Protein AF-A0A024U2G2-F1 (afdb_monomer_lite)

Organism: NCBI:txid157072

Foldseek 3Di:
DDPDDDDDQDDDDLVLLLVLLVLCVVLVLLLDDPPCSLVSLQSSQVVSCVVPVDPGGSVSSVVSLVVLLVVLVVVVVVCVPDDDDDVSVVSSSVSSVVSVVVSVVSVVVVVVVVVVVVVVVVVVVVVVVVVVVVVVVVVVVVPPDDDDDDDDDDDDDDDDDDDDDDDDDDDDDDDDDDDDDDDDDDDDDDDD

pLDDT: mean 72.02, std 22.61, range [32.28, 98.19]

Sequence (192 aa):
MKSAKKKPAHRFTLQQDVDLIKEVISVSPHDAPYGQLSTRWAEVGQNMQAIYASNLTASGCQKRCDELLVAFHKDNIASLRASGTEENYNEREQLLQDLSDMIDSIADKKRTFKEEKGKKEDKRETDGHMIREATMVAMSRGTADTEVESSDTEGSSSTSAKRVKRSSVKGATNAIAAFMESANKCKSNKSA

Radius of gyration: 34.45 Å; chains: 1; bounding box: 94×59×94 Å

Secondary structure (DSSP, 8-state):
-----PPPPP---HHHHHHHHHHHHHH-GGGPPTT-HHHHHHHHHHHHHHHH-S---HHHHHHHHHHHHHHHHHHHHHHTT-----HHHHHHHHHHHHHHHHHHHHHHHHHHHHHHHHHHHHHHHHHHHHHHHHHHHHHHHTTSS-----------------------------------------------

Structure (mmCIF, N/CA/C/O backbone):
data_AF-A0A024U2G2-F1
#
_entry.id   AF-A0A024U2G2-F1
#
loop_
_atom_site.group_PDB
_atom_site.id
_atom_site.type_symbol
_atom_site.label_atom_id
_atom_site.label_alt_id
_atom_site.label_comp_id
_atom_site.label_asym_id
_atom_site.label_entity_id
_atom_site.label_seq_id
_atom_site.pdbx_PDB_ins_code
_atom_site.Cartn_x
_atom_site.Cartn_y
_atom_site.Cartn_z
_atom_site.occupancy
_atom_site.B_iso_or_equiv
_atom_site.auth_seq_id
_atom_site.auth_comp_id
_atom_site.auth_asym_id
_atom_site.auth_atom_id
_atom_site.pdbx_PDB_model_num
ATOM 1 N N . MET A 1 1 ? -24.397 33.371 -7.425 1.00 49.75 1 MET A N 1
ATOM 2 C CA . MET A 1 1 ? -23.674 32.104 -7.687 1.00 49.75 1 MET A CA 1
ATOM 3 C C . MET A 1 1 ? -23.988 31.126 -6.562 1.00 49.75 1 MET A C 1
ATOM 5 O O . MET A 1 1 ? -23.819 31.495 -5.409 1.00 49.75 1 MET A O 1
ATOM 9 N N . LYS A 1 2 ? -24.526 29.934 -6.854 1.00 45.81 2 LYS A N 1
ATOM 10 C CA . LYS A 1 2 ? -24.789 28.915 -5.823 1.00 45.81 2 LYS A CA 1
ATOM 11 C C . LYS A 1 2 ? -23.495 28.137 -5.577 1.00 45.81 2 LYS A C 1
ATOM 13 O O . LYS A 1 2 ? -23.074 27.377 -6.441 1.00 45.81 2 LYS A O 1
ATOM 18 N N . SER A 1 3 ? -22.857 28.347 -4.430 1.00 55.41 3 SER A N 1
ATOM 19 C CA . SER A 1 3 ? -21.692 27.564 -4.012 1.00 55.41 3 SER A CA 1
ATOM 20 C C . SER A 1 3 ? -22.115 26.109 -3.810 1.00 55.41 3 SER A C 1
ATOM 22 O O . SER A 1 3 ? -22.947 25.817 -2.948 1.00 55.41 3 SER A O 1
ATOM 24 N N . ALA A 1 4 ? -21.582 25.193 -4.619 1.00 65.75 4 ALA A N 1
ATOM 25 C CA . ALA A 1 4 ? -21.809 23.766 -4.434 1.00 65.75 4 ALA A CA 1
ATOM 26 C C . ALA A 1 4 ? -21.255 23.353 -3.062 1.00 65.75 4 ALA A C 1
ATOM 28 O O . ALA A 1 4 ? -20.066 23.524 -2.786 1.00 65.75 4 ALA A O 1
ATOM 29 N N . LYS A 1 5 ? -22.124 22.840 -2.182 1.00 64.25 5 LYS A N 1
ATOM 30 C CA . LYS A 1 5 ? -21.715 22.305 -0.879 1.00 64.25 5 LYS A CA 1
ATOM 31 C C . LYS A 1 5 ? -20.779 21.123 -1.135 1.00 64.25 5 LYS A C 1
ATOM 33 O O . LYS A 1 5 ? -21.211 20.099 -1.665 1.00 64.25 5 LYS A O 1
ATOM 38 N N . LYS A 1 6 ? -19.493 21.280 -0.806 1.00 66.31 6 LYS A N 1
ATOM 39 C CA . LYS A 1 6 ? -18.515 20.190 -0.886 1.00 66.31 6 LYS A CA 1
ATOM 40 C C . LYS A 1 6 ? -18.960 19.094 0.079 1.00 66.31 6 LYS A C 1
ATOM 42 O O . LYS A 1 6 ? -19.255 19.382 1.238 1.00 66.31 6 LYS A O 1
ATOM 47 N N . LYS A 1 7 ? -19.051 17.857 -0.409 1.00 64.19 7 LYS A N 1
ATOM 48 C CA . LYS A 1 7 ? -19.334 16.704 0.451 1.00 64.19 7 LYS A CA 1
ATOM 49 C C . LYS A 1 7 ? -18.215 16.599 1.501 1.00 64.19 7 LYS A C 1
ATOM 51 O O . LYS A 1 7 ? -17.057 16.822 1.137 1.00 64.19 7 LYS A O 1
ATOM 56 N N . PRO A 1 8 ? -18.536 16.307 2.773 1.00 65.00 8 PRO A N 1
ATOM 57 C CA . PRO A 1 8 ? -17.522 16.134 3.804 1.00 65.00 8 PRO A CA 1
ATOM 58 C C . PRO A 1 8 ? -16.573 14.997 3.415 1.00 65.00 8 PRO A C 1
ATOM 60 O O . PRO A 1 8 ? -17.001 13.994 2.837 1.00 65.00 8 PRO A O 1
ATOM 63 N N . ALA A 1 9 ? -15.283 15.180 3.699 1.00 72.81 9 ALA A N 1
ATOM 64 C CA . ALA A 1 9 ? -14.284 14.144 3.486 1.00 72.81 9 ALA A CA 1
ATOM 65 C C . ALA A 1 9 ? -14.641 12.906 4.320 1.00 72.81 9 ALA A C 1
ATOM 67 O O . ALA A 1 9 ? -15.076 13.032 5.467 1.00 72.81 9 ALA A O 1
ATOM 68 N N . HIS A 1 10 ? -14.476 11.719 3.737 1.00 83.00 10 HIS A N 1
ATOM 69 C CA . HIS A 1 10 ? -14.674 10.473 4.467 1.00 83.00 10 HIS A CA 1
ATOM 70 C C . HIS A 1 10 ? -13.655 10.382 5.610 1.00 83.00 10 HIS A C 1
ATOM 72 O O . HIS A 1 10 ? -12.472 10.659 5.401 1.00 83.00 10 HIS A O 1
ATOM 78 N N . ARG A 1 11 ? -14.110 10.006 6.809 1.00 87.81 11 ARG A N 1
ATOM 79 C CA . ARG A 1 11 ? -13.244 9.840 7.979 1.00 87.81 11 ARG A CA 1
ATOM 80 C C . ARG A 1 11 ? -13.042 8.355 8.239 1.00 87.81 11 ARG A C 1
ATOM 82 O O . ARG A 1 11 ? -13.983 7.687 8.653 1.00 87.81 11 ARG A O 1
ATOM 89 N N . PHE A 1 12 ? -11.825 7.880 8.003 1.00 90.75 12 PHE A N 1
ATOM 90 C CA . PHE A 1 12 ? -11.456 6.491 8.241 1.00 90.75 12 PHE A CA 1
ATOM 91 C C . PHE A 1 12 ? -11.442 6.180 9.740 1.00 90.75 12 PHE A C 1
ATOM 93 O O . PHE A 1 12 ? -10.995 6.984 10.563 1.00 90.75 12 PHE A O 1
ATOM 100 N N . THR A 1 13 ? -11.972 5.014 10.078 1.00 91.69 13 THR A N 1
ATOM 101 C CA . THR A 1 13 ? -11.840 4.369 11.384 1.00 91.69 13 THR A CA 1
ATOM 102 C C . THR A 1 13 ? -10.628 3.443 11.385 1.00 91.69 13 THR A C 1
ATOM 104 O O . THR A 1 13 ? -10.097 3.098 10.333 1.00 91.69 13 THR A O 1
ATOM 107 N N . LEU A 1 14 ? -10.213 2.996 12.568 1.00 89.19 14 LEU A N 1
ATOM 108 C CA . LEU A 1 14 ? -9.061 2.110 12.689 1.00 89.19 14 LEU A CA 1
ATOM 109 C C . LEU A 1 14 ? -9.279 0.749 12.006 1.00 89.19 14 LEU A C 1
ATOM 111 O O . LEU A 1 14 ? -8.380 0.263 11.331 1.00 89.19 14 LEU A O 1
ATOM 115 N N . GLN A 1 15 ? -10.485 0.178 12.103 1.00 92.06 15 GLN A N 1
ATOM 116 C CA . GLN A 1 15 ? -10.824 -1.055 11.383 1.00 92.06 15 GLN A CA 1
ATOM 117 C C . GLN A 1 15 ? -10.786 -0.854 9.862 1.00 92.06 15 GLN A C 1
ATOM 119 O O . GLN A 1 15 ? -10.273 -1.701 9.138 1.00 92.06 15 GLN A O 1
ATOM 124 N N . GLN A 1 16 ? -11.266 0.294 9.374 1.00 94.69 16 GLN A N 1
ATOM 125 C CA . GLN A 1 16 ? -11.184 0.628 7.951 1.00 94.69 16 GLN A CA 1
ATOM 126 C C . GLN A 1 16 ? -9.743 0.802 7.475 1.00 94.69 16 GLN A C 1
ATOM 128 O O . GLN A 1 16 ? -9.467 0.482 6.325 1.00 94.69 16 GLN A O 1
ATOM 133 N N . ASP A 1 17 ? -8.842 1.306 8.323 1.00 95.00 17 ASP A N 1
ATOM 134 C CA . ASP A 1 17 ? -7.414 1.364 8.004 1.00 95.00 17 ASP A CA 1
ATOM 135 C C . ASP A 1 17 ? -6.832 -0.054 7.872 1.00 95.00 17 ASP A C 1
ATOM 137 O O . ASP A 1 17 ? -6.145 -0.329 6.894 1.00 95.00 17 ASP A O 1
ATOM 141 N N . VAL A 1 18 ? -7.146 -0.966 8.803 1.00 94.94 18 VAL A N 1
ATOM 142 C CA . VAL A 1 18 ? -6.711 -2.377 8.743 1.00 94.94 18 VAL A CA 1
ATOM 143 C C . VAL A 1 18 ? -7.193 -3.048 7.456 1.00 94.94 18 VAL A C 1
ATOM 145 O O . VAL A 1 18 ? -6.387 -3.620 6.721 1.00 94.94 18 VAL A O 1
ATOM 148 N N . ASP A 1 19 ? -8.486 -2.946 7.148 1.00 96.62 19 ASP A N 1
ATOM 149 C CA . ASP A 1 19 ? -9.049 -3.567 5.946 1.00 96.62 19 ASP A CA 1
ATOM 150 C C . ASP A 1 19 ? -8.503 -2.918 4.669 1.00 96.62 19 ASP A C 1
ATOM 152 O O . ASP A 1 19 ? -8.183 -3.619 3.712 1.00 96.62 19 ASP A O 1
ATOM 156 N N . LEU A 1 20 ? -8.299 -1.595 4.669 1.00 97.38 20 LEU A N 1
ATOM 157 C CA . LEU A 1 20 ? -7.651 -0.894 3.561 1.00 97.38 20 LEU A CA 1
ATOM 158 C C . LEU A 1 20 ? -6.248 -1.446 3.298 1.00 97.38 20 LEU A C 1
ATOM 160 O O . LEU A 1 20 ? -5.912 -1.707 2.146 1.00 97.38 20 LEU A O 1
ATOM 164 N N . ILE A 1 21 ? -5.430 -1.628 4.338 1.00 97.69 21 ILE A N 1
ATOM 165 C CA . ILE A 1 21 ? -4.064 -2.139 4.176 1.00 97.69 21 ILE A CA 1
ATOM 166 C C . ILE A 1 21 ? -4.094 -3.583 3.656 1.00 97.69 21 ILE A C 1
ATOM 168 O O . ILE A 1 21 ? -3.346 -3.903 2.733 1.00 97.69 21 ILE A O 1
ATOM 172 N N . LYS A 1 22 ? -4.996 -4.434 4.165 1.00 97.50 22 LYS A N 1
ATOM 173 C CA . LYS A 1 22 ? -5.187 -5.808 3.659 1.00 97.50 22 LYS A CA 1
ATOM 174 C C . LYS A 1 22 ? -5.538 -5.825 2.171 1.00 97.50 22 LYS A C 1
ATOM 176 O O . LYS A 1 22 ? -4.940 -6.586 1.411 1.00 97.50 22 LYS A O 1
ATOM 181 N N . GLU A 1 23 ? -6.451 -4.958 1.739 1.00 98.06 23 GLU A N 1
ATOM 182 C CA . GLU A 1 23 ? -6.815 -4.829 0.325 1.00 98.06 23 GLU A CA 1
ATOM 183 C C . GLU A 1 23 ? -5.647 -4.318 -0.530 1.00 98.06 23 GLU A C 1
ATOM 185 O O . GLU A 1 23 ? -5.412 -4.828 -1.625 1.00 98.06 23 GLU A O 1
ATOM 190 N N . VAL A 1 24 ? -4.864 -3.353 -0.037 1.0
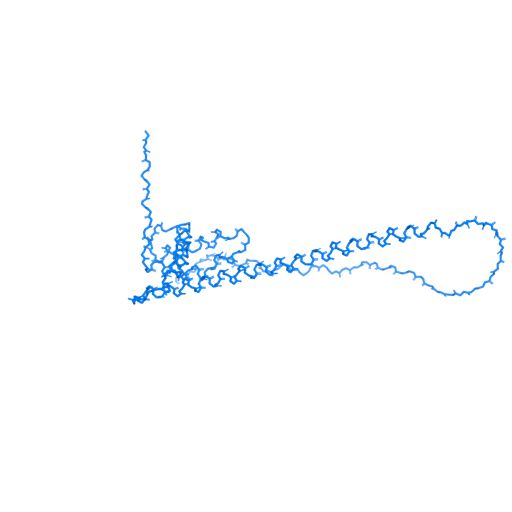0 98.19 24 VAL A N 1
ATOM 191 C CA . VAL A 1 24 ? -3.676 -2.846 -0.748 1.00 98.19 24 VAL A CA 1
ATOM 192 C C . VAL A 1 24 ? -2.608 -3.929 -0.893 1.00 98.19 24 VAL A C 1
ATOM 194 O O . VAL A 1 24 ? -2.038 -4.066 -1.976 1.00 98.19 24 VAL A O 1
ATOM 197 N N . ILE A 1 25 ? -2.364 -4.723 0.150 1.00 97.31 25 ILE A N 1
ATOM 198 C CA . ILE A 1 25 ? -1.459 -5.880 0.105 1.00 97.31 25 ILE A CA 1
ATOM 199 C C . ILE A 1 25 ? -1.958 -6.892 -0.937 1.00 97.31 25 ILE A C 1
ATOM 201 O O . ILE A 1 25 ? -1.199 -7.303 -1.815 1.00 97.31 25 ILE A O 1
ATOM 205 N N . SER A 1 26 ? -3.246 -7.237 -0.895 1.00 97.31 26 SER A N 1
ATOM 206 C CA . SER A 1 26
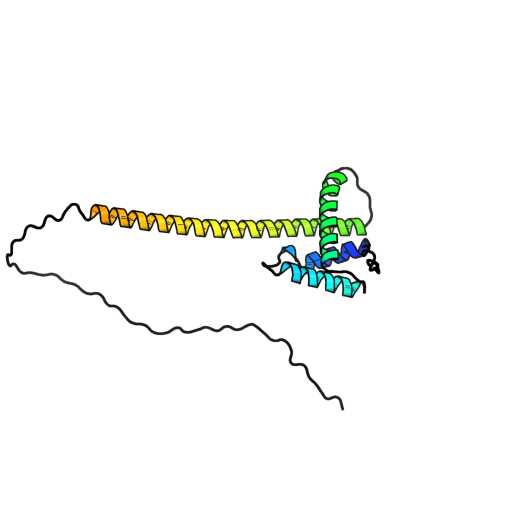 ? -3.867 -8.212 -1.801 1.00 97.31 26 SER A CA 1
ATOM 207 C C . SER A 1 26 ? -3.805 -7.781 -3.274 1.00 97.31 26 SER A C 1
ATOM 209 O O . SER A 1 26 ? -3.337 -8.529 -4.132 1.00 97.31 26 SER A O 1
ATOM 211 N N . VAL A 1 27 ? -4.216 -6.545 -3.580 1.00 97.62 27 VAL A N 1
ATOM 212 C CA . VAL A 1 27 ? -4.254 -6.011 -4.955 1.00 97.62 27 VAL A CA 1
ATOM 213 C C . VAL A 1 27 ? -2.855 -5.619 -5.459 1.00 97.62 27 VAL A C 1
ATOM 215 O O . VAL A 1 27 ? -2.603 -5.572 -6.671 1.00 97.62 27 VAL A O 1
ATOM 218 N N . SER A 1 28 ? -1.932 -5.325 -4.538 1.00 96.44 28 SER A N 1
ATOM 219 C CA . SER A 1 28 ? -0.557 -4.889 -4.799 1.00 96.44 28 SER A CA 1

● ● ● ● ●

PROBLEM DESCRIPTION ->
Out of the data above, give again only the lines starting at the one holding "ATOM 24 N N" and ending at the one holding "ATOM 28 O O", unchanged.

COMPLETED EXERCISE ->
ATOM 24 N N . ALA A 1 4 ? -21.582 25.193 -4.619 1.00 65.75 4 ALA A N 1
ATOM 25 C CA . ALA A 1 4 ? -21.809 23.766 -4.434 1.00 65.75 4 ALA A CA 1
ATOM 26 C C . ALA A 1 4 ? -21.255 23.353 -3.062 1.00 65.75 4 ALA A C 1
ATOM 28 O O . ALA A 1 4 ? -20.066 23.524 -2.786 1.00 65.75 4 ALA A O 1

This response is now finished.